The New York Times


James Cameron, 92, Founder of Museum, Is Dead

MILWAUKEE, June 14 (AP) — James Cameron, who survived an attempted lynching by a white mob and went on to found America's Black Holocaust Museum, died here on Sunday. He was 92.

In 1930, in Marion, Ind., Mr. Cameron, then 16, and two friends were arrested and accused of killing a white man during a robbery and raping the man's companion. A mob broke them out of the local jail and hanged Mr. Cameron's two friends, then placed a rope around his neck.

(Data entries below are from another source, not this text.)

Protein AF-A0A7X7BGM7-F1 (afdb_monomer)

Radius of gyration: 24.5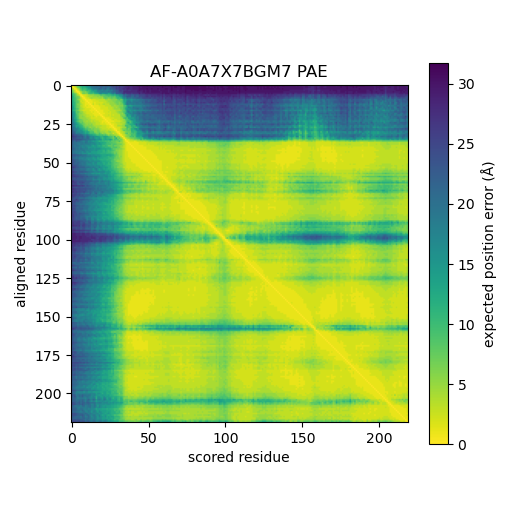4 Å; Cα contacts (8 Å, |Δi|>4): 231; chains: 1; bounding box: 95×42×44 Å

Sequence (219 aa):
MSANPDASSLEEGMARYAADNDEVNASLTKQKASHSHYNFLAFLIPLLILALAYATRTIFPFGDRQILTVDLFHQYAPFMAALRRTLLSGESIFYTFSGGLGMNFYSLIAYYLASPLNILLLIFPESFLSEAVFVLTLVKVGLAGMAFHLFLKENFQRQGVFSVIFGSMYALSAYVMAYSWNIMWLDALILLPLVLWALIRFFKQGKFVLYVIFLFLLL

Structure (mmCIF, N/CA/C/O backbone):
data_AF-A0A7X7BGM7-F1
#
_entry.id   AF-A0A7X7BGM7-F1
#
loop_
_atom_site.group_PDB
_atom_site.id
_atom_site.type_symbol
_atom_site.label_atom_id
_atom_site.label_alt_id
_atom_site.label_comp_id
_atom_site.label_asym_id
_atom_site.label_entity_id
_atom_site.label_seq_id
_atom_site.pdbx_PDB_ins_code
_atom_site.Cartn_x
_atom_site.Cartn_y
_atom_site.Cartn_z
_atom_site.occupancy
_atom_site.B_iso_or_equiv
_atom_site.auth_seq_id
_atom_site.auth_comp_id
_atom_site.auth_asym_id
_atom_site.auth_atom_id
_atom_site.pdbx_PDB_model_num
ATOM 1 N N . MET A 1 1 ? -73.743 -12.474 16.398 1.00 46.84 1 MET A N 1
ATOM 2 C CA . MET A 1 1 ? -72.783 -12.575 15.279 1.00 46.84 1 MET A CA 1
ATOM 3 C C . MET A 1 1 ? -71.748 -11.478 15.506 1.00 46.84 1 MET A C 1
ATOM 5 O O . MET A 1 1 ? -71.940 -10.361 15.051 1.00 46.84 1 MET A O 1
ATOM 9 N N . SER A 1 2 ? -70.766 -11.722 16.381 1.00 47.66 2 SER A N 1
ATOM 10 C CA . SER A 1 2 ? -69.765 -10.711 16.745 1.00 47.66 2 SER A CA 1
ATOM 11 C C . SER A 1 2 ? -68.737 -10.624 15.622 1.00 47.66 2 SER A C 1
ATOM 13 O O . SER A 1 2 ? -67.950 -11.550 15.434 1.00 47.66 2 SER A O 1
ATOM 15 N N . ALA A 1 3 ? -68.797 -9.547 14.843 1.00 54.00 3 ALA A N 1
ATOM 16 C CA . ALA A 1 3 ? -67.766 -9.219 13.871 1.00 54.00 3 ALA A CA 1
ATOM 17 C C . ALA A 1 3 ? -66.435 -9.064 14.617 1.00 54.00 3 ALA A C 1
ATOM 19 O O . ALA A 1 3 ? -66.357 -8.299 15.576 1.00 54.00 3 ALA A O 1
ATOM 20 N N . ASN A 1 4 ? -65.442 -9.855 14.215 1.00 55.03 4 ASN A N 1
ATOM 21 C CA . ASN A 1 4 ? -64.098 -9.859 14.774 1.00 55.03 4 ASN A CA 1
ATOM 22 C C . ASN A 1 4 ? -63.484 -8.460 14.572 1.00 55.03 4 ASN A C 1
ATOM 24 O O . ASN A 1 4 ? -63.272 -8.083 13.414 1.00 55.03 4 AS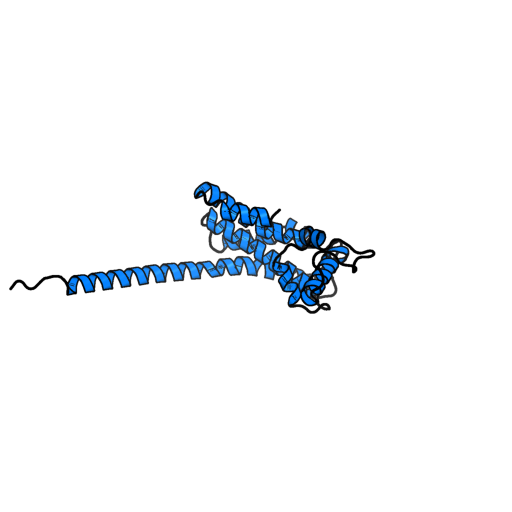N A O 1
ATOM 28 N N . PRO A 1 5 ? -63.258 -7.658 15.627 1.00 58.09 5 PRO A N 1
ATOM 29 C CA . PRO A 1 5 ? -62.443 -6.469 15.476 1.00 58.09 5 PRO A CA 1
ATOM 30 C C . PRO A 1 5 ? -61.012 -6.935 15.172 1.00 58.09 5 PRO A C 1
ATOM 32 O O . PRO A 1 5 ? -60.609 -8.021 15.573 1.00 58.09 5 PRO A O 1
ATOM 35 N N . ASP A 1 6 ? -60.256 -6.114 14.458 1.00 63.50 6 ASP A N 1
ATOM 36 C CA . ASP A 1 6 ? -58.791 -6.182 14.381 1.00 63.50 6 ASP A CA 1
ATOM 37 C C . ASP A 1 6 ? -58.074 -6.865 13.210 1.00 63.50 6 ASP A C 1
ATOM 39 O O . ASP A 1 6 ? -56.853 -6.881 13.215 1.00 63.50 6 ASP A O 1
ATOM 43 N N . ALA A 1 7 ? -58.717 -7.308 12.125 1.00 63.31 7 ALA A N 1
ATOM 44 C CA . ALA A 1 7 ? -57.925 -7.699 10.940 1.00 63.31 7 ALA A CA 1
ATOM 45 C C . ALA A 1 7 ? -57.289 -6.479 10.230 1.00 63.31 7 ALA A C 1
ATOM 47 O O . ALA A 1 7 ? -56.102 -6.487 9.911 1.00 63.31 7 ALA A O 1
ATOM 48 N N . SER A 1 8 ? -58.056 -5.399 10.039 1.00 67.31 8 SER A N 1
ATOM 49 C CA . SER A 1 8 ? -57.595 -4.198 9.325 1.00 67.31 8 SER A CA 1
ATOM 50 C C . SER A 1 8 ? -56.657 -3.312 10.153 1.00 67.31 8 SER A C 1
ATOM 52 O O . SER A 1 8 ? -55.751 -2.693 9.604 1.00 67.31 8 SER A O 1
ATOM 54 N N . SER A 1 9 ? -56.844 -3.257 11.477 1.00 72.88 9 SER A N 1
ATOM 55 C CA . SER A 1 9 ? -55.965 -2.505 12.386 1.00 72.88 9 SER A CA 1
ATOM 56 C C . SER A 1 9 ? -54.598 -3.185 12.540 1.00 72.88 9 SER A C 1
ATOM 58 O O . SER A 1 9 ? -53.577 -2.501 12.634 1.00 72.88 9 SER A O 1
ATOM 60 N N . LEU A 1 10 ? -54.561 -4.525 12.503 1.00 74.38 10 LEU A N 1
ATOM 61 C CA . LEU A 1 10 ? -53.322 -5.302 12.478 1.00 74.38 10 LEU A CA 1
ATOM 62 C C . LEU A 1 10 ? -52.561 -5.118 11.160 1.00 74.38 10 LEU A C 1
ATOM 64 O O . LEU A 1 10 ? -51.350 -4.905 11.200 1.00 74.38 10 LEU A O 1
ATOM 68 N N . GLU A 1 11 ? -53.241 -5.128 10.009 1.00 80.38 11 GLU A N 1
ATOM 69 C CA . GLU A 1 11 ? -52.602 -4.855 8.711 1.00 80.38 11 GLU A CA 1
ATOM 70 C C . GLU A 1 11 ? -52.015 -3.437 8.638 1.00 80.38 11 GLU A C 1
ATOM 72 O O . GLU A 1 11 ? -50.865 -3.270 8.225 1.00 80.38 11 GLU A O 1
ATOM 77 N N . GLU A 1 12 ? -52.743 -2.418 9.105 1.00 81.56 12 GLU A N 1
ATOM 78 C CA . GLU A 1 12 ? -52.221 -1.047 9.183 1.00 81.56 12 GLU A CA 1
ATOM 79 C C . GLU A 1 12 ? -51.021 -0.932 10.135 1.00 81.56 12 GLU A C 1
ATOM 81 O O . GLU A 1 12 ? -50.048 -0.235 9.829 1.00 81.56 12 GLU A O 1
ATOM 86 N N . GLY A 1 13 ? -51.053 -1.626 11.277 1.00 79.44 13 GLY A N 1
ATOM 87 C CA . GLY A 1 13 ? -49.939 -1.675 12.225 1.00 79.44 13 GLY A CA 1
ATOM 88 C C . GLY A 1 13 ? -48.689 -2.333 11.635 1.00 79.44 13 GLY A C 1
ATOM 89 O O . GLY A 1 13 ? -47.584 -1.808 11.782 1.00 79.44 13 GLY A O 1
ATOM 90 N N . MET A 1 14 ? -48.859 -3.441 10.909 1.00 82.75 14 MET A N 1
ATOM 91 C CA . MET A 1 14 ? -47.771 -4.134 10.213 1.00 82.75 14 MET A CA 1
ATOM 92 C C . MET A 1 14 ? -47.189 -3.292 9.073 1.00 82.75 14 MET A C 1
ATOM 94 O O . MET A 1 14 ? -45.969 -3.234 8.927 1.00 82.75 14 MET A O 1
ATOM 98 N N . ALA A 1 15 ? -48.032 -2.592 8.308 1.00 83.81 15 ALA A N 1
ATOM 99 C CA . ALA A 1 15 ? -47.587 -1.691 7.247 1.00 83.81 15 ALA A CA 1
ATOM 100 C C . ALA A 1 15 ? -46.779 -0.504 7.800 1.00 83.81 15 ALA A C 1
ATOM 102 O O . ALA A 1 15 ? -45.735 -0.158 7.247 1.00 83.81 15 ALA A O 1
ATOM 103 N N . ARG A 1 16 ? -47.209 0.084 8.927 1.00 82.38 16 ARG A N 1
ATOM 104 C CA . ARG A 1 16 ? -46.458 1.149 9.616 1.00 82.38 16 ARG A CA 1
ATOM 105 C C . ARG A 1 16 ? -45.118 0.656 10.157 1.00 82.38 16 ARG A C 1
ATOM 107 O O . ARG A 1 16 ? -44.118 1.343 9.996 1.00 82.38 16 ARG A O 1
ATOM 114 N N . TYR A 1 17 ? -45.082 -0.537 10.749 1.00 78.25 17 TYR A N 1
ATOM 115 C CA . TYR A 1 17 ? -43.843 -1.144 11.244 1.00 78.25 17 TYR A CA 1
ATOM 116 C C . TYR A 1 17 ? -42.852 -1.479 10.117 1.00 78.25 17 TYR A C 1
ATOM 118 O O . TYR A 1 17 ? -41.643 -1.313 10.281 1.00 78.25 17 TYR A O 1
ATOM 126 N N . ALA A 1 18 ? -43.343 -1.937 8.961 1.00 83.69 18 ALA A N 1
ATOM 127 C CA . ALA A 1 18 ? -42.509 -2.169 7.784 1.00 83.69 18 ALA A CA 1
ATOM 128 C C . ALA A 1 18 ? -41.920 -0.855 7.241 1.00 83.69 18 ALA A C 1
ATOM 130 O O . ALA A 1 18 ? -40.713 -0.778 7.027 1.00 83.69 18 ALA A O 1
ATOM 131 N N . ALA A 1 19 ? -42.741 0.194 7.115 1.00 82.56 19 ALA A N 1
ATOM 132 C CA . ALA A 1 19 ? -42.300 1.504 6.635 1.00 82.56 19 ALA A CA 1
ATOM 133 C C . ALA A 1 19 ? -41.244 2.155 7.549 1.00 82.56 19 ALA A C 1
ATOM 135 O O . ALA A 1 19 ? -40.250 2.680 7.053 1.00 82.56 19 ALA A O 1
ATOM 136 N N . ASP A 1 20 ? -41.418 2.070 8.872 1.00 85.62 20 ASP A N 1
ATOM 137 C CA . ASP A 1 20 ? -40.463 2.608 9.852 1.00 85.62 20 ASP A CA 1
ATOM 138 C C . ASP A 1 20 ? -39.113 1.864 9.791 1.00 85.62 20 ASP A C 1
ATOM 140 O O . ASP A 1 20 ? -38.042 2.473 9.774 1.00 85.62 20 ASP A O 1
ATOM 144 N N . ASN A 1 21 ? -39.141 0.534 9.640 1.00 83.44 21 ASN A N 1
ATOM 145 C CA . ASN A 1 21 ? -37.924 -0.255 9.427 1.00 83.44 21 ASN A CA 1
ATOM 146 C C . ASN A 1 21 ? -37.231 0.070 8.100 1.00 83.44 21 ASN A C 1
ATOM 148 O O . ASN A 1 21 ? -36.000 0.119 8.056 1.00 83.44 21 ASN A O 1
ATOM 152 N N . ASP A 1 22 ? -37.983 0.291 7.023 1.00 84.25 22 ASP A N 1
ATOM 153 C CA . ASP A 1 22 ? -37.423 0.677 5.727 1.00 84.25 22 ASP A CA 1
ATOM 154 C C . ASP A 1 22 ? -36.758 2.056 5.793 1.00 84.25 22 ASP A C 1
ATOM 156 O O . ASP A 1 22 ? -35.667 2.241 5.249 1.00 84.25 22 ASP A O 1
ATOM 160 N N . GLU A 1 23 ? -37.343 3.005 6.525 1.00 78.06 23 GLU A N 1
ATOM 161 C CA . GLU A 1 23 ? -36.788 4.345 6.722 1.00 78.06 23 GLU A CA 1
ATOM 162 C C . GLU A 1 23 ? -35.513 4.316 7.587 1.00 78.06 23 GLU A C 1
ATOM 164 O O . GLU A 1 23 ? -34.486 4.913 7.229 1.00 78.06 23 GLU A O 1
ATOM 169 N N . VAL A 1 24 ? -35.508 3.519 8.662 1.00 77.12 24 VAL A N 1
ATOM 170 C CA . VAL A 1 24 ? -34.315 3.256 9.484 1.00 77.12 24 VAL A CA 1
ATOM 171 C C . VAL A 1 24 ? -33.220 2.579 8.654 1.00 77.12 24 VAL A C 1
ATOM 173 O O . VAL A 1 24 ? -32.077 3.044 8.650 1.00 77.12 24 VAL A O 1
ATOM 176 N N . ASN A 1 25 ? -33.542 1.538 7.885 1.00 77.69 25 ASN A N 1
ATOM 177 C CA . ASN A 1 25 ? -32.580 0.842 7.028 1.00 77.69 25 ASN A CA 1
ATOM 178 C C . ASN A 1 25 ? -32.026 1.755 5.926 1.00 77.69 25 ASN A C 1
ATOM 180 O O . ASN A 1 25 ? -30.818 1.741 5.657 1.00 77.69 25 ASN A O 1
ATOM 184 N N . ALA A 1 26 ? -32.868 2.593 5.321 1.00 71.44 26 ALA A N 1
ATOM 185 C CA . ALA A 1 26 ? -32.453 3.588 4.342 1.00 71.44 26 ALA A CA 1
ATOM 186 C C . ALA A 1 26 ? -31.493 4.613 4.963 1.00 71.44 26 ALA A C 1
ATOM 188 O O . ALA A 1 26 ? -30.452 4.910 4.371 1.00 71.44 26 ALA A O 1
ATOM 189 N N . SER A 1 27 ? -31.771 5.097 6.179 1.00 61.91 27 SER A N 1
ATOM 190 C CA . SER A 1 27 ? -30.901 6.038 6.895 1.00 61.91 27 SER A CA 1
ATOM 191 C C . SER A 1 27 ? -29.532 5.431 7.245 1.00 61.91 27 SER A C 1
ATOM 193 O O . SER A 1 27 ? -28.500 6.049 6.970 1.00 61.91 27 SER A O 1
ATOM 195 N N . LEU A 1 28 ? -29.496 4.182 7.728 1.00 68.12 28 LEU A N 1
ATOM 196 C CA . LEU A 1 28 ? -28.266 3.438 8.026 1.00 68.12 28 LEU A CA 1
ATOM 197 C C . LEU A 1 28 ? -27.441 3.164 6.765 1.00 68.12 28 LEU A C 1
ATOM 199 O O . LEU A 1 28 ? -26.209 3.244 6.787 1.00 68.12 28 LEU A O 1
ATOM 203 N N . THR A 1 29 ? -28.106 2.872 5.646 1.00 68.56 29 THR A N 1
ATOM 204 C CA . THR A 1 29 ? -27.457 2.653 4.347 1.00 68.56 29 THR A CA 1
ATOM 205 C C . THR A 1 29 ? -26.846 3.950 3.823 1.00 68.56 29 THR A C 1
ATOM 207 O O . THR A 1 29 ? -25.690 3.961 3.396 1.00 68.56 29 THR A O 1
ATOM 210 N N . LYS A 1 30 ? -27.567 5.069 3.940 1.00 60.31 30 LYS A N 1
ATOM 211 C CA . LYS A 1 30 ? -27.088 6.405 3.559 1.00 60.31 30 LYS A CA 1
ATOM 212 C C . LYS A 1 30 ? -25.918 6.857 4.438 1.00 60.31 30 LYS A C 1
ATOM 214 O O . LYS A 1 30 ? -24.945 7.402 3.923 1.00 60.31 30 LYS A O 1
ATOM 219 N N . GLN A 1 31 ? -25.959 6.556 5.736 1.00 62.38 31 GLN A N 1
ATOM 220 C CA . GLN A 1 31 ? -24.865 6.809 6.674 1.00 62.38 31 GLN A CA 1
ATOM 221 C C . GLN A 1 31 ? -23.632 5.948 6.354 1.00 62.38 31 GLN A C 1
ATOM 223 O O . GLN A 1 31 ? -22.526 6.477 6.256 1.00 62.38 31 GLN A O 1
ATOM 228 N N . LYS A 1 32 ? -23.795 4.640 6.103 1.00 60.78 32 LYS A N 1
ATOM 229 C CA . LYS A 1 32 ? -22.698 3.765 5.644 1.00 60.78 32 LYS A CA 1
ATOM 230 C C . LYS A 1 32 ? -22.085 4.255 4.329 1.00 60.78 32 LYS A C 1
ATOM 232 O O . LYS A 1 32 ? -20.860 4.311 4.228 1.00 60.78 32 LYS A O 1
ATOM 237 N N . ALA A 1 33 ? -22.907 4.647 3.355 1.00 61.19 33 ALA A N 1
ATOM 238 C CA . ALA A 1 33 ? -22.455 5.195 2.076 1.00 61.19 33 ALA A CA 1
ATOM 239 C C . ALA A 1 33 ? -21.689 6.519 2.259 1.00 61.19 33 ALA A C 1
ATOM 241 O O . ALA A 1 33 ? -20.592 6.672 1.724 1.00 61.19 33 ALA A O 1
ATOM 242 N N . SER A 1 34 ? -22.191 7.416 3.115 1.00 58.50 34 SER A N 1
ATOM 243 C CA . SER A 1 34 ? -21.533 8.670 3.519 1.00 58.50 34 SER A CA 1
ATOM 244 C C . SER A 1 34 ? -20.264 8.470 4.359 1.00 58.50 34 SER A C 1
ATOM 246 O O . SER A 1 34 ? -19.585 9.439 4.693 1.00 58.50 34 SER A O 1
ATOM 248 N N . HIS A 1 35 ? -19.930 7.249 4.762 1.00 68.06 35 HIS A N 1
ATOM 249 C CA . HIS A 1 35 ? -18.654 6.948 5.410 1.00 68.06 35 HIS A CA 1
ATOM 250 C C . HIS A 1 35 ? -17.719 6.145 4.501 1.00 68.06 35 HIS A C 1
ATOM 252 O O . HIS A 1 35 ? -16.525 6.054 4.780 1.00 68.06 35 HIS A O 1
ATOM 258 N N . SER A 1 36 ? -18.232 5.613 3.388 1.00 77.00 36 SER A N 1
ATOM 259 C CA . SER A 1 36 ? -17.454 4.862 2.404 1.00 77.00 36 SER A CA 1
ATOM 260 C C . SER A 1 36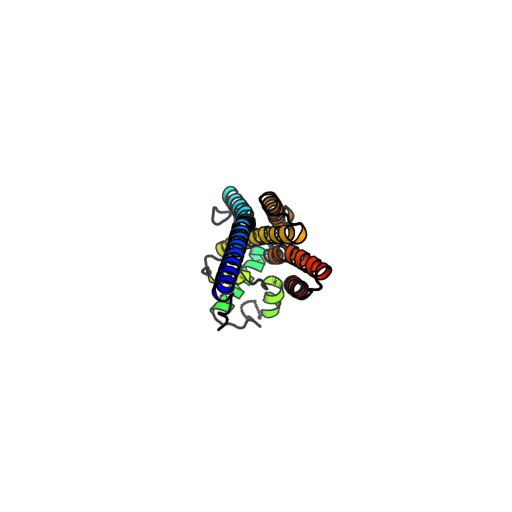 ? -16.499 5.758 1.617 1.00 77.00 36 SER A C 1
ATOM 262 O O . SER A 1 36 ? -15.403 5.320 1.266 1.00 77.00 36 SER A O 1
ATOM 264 N N . HIS A 1 37 ? -16.852 7.027 1.379 1.00 89.88 37 HIS A N 1
ATOM 265 C CA . HIS A 1 37 ? -15.964 7.934 0.646 1.00 89.88 37 HIS A CA 1
ATOM 266 C C . HIS A 1 37 ? -14.682 8.249 1.423 1.00 89.88 37 HIS A C 1
ATOM 268 O O . HIS A 1 37 ? -13.638 8.412 0.805 1.00 89.88 37 HIS A O 1
ATOM 274 N N . TYR A 1 38 ? -14.711 8.265 2.762 1.00 93.56 38 TYR A N 1
ATOM 275 C CA . TYR A 1 38 ? -13.496 8.472 3.561 1.00 93.56 38 TYR A CA 1
ATOM 276 C C . TYR A 1 38 ? -12.511 7.307 3.448 1.00 93.56 38 TYR A C 1
ATOM 278 O O . TYR A 1 38 ? -11.311 7.555 3.400 1.00 93.56 38 TYR A O 1
ATOM 286 N N . ASN A 1 39 ? -12.994 6.066 3.322 1.00 93.19 39 ASN A N 1
ATOM 287 C CA . ASN A 1 39 ? -12.127 4.919 3.037 1.00 93.19 39 ASN A CA 1
ATOM 288 C C . ASN A 1 39 ? -11.397 5.112 1.701 1.00 93.19 39 ASN A C 1
ATOM 290 O O . ASN A 1 39 ? -10.187 4.923 1.612 1.00 93.19 39 ASN A O 1
ATOM 294 N N . PHE A 1 40 ? -12.141 5.530 0.672 1.00 95.38 40 PHE A N 1
ATOM 295 C CA . PHE A 1 40 ? -11.580 5.785 -0.650 1.00 95.38 40 PHE A CA 1
ATOM 296 C C . PHE A 1 40 ? -10.589 6.954 -0.636 1.00 95.38 40 PHE A C 1
ATOM 298 O O . PHE A 1 40 ? -9.521 6.853 -1.227 1.00 95.38 40 PHE A O 1
ATOM 305 N N . LEU A 1 41 ? -10.883 8.033 0.094 1.00 96.75 41 LEU A N 1
ATOM 306 C CA . LEU A 1 41 ? -9.951 9.150 0.266 1.00 96.75 41 LEU A CA 1
ATOM 307 C C . LEU A 1 41 ? -8.693 8.746 1.047 1.00 96.75 41 LEU A C 1
ATOM 309 O O . LEU A 1 41 ? -7.603 9.170 0.679 1.00 96.75 41 LEU A O 1
ATOM 313 N N . ALA A 1 42 ? -8.814 7.906 2.079 1.00 97.25 42 ALA A N 1
ATOM 314 C CA . ALA A 1 42 ? -7.671 7.381 2.831 1.00 97.25 42 ALA A CA 1
ATOM 315 C C . ALA A 1 42 ? -6.743 6.505 1.980 1.00 97.25 42 ALA A C 1
ATOM 317 O O . ALA A 1 42 ? -5.553 6.432 2.269 1.00 97.25 42 ALA A O 1
ATOM 318 N N . PHE A 1 43 ? -7.275 5.878 0.931 1.00 98.12 43 PHE A N 1
ATOM 319 C CA . PHE A 1 43 ? -6.487 5.204 -0.095 1.00 98.12 43 PHE A CA 1
ATOM 320 C C . PHE A 1 43 ? -5.890 6.196 -1.104 1.00 98.12 43 PHE A C 1
ATOM 322 O O . PHE A 1 43 ? -4.689 6.191 -1.371 1.00 98.12 43 PHE A O 1
ATOM 329 N N . LEU A 1 44 ? -6.737 7.058 -1.668 1.00 98.25 44 LEU A N 1
ATOM 330 C CA . LEU A 1 44 ? -6.400 7.873 -2.830 1.00 98.25 44 LEU A CA 1
ATOM 331 C C . LEU A 1 44 ? -5.438 9.018 -2.495 1.00 98.25 44 LEU A C 1
ATOM 333 O O . LEU A 1 44 ? -4.543 9.304 -3.281 1.00 98.25 44 LEU A O 1
ATOM 337 N N . ILE A 1 45 ? -5.592 9.676 -1.345 1.00 98.25 45 ILE A N 1
ATOM 338 C CA . ILE A 1 45 ? -4.756 10.823 -0.966 1.00 98.25 45 ILE A CA 1
ATOM 339 C C . ILE A 1 45 ? -3.270 10.446 -0.850 1.00 98.25 45 ILE A C 1
ATOM 341 O O . ILE A 1 45 ? -2.469 11.073 -1.546 1.00 98.25 45 ILE A O 1
ATOM 345 N N . PRO A 1 46 ? -2.858 9.446 -0.043 1.00 98.25 46 PRO A N 1
ATOM 346 C CA . PRO A 1 46 ? -1.444 9.089 0.040 1.00 98.25 46 PRO A CA 1
ATOM 347 C C . PRO A 1 46 ? -0.896 8.569 -1.292 1.00 98.25 46 PRO A C 1
ATOM 349 O O . PRO A 1 46 ? 0.233 8.898 -1.652 1.00 98.25 46 PRO A O 1
ATOM 352 N N . LEU A 1 47 ? -1.711 7.843 -2.063 1.00 98.44 47 LEU A N 1
ATOM 353 C CA . LEU A 1 47 ? -1.358 7.397 -3.410 1.00 98.44 47 LEU A CA 1
ATOM 354 C C . LEU A 1 47 ? -1.030 8.580 -4.331 1.00 98.44 47 LEU A C 1
ATOM 356 O O . LEU A 1 47 ? 0.028 8.598 -4.959 1.00 98.44 47 LEU A O 1
ATOM 360 N N . LEU A 1 48 ? -1.915 9.578 -4.406 1.00 98.31 48 LEU A N 1
ATOM 361 C CA . LEU A 1 48 ? -1.733 10.741 -5.277 1.00 98.31 48 LEU A CA 1
ATOM 362 C C . LEU A 1 48 ? -0.577 11.629 -4.821 1.00 98.31 48 LEU A C 1
ATOM 364 O O . LEU A 1 48 ? 0.161 12.137 -5.662 1.00 98.31 48 LEU A O 1
ATOM 368 N N . ILE A 1 49 ? -0.385 11.799 -3.510 1.00 98.25 49 ILE A N 1
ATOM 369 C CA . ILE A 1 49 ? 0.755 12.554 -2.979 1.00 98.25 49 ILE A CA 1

"They began to chant for me like a football player, 'We want Cameron, we want Cameron,' " he said in a 2003 interview. "I could feel the blood in my body just freezing up."

He was spared when a man in the crowd proclaimed his innocence.

He was convicted of being an accessory before the fact to voluntary manslaughter and spent four years in prison, but was granted a pardon in 1993. He said he had been beaten into signing a false confession.

In 1988, he opened the museum in a small storefront room in downtown Milwaukee. Six years later, he took over an abandoned 12,000-square-foot gymnasium that the city sold him for $1. The museum explores the history of the struggles of blacks in America from slavery to modern times and is considered one of the first of its kind in the country.

Ms. Weaver said Mr. Cameron counted one of his defining moments last June when the Senate issued an apology for not standing against the lynching violence that from 1882 to 1968 killed more than 4,700 people, three-fourths of them black.

"I was saved by a miracle," Mr. Cameron said at the time. "They were going to lynch me between my two buddies," he said, with thousands of people "hollering for my blood, when a voice said, 'Take this boy back.' "

Mr. Cameron is survived by his wife, Virginia, and three of their children.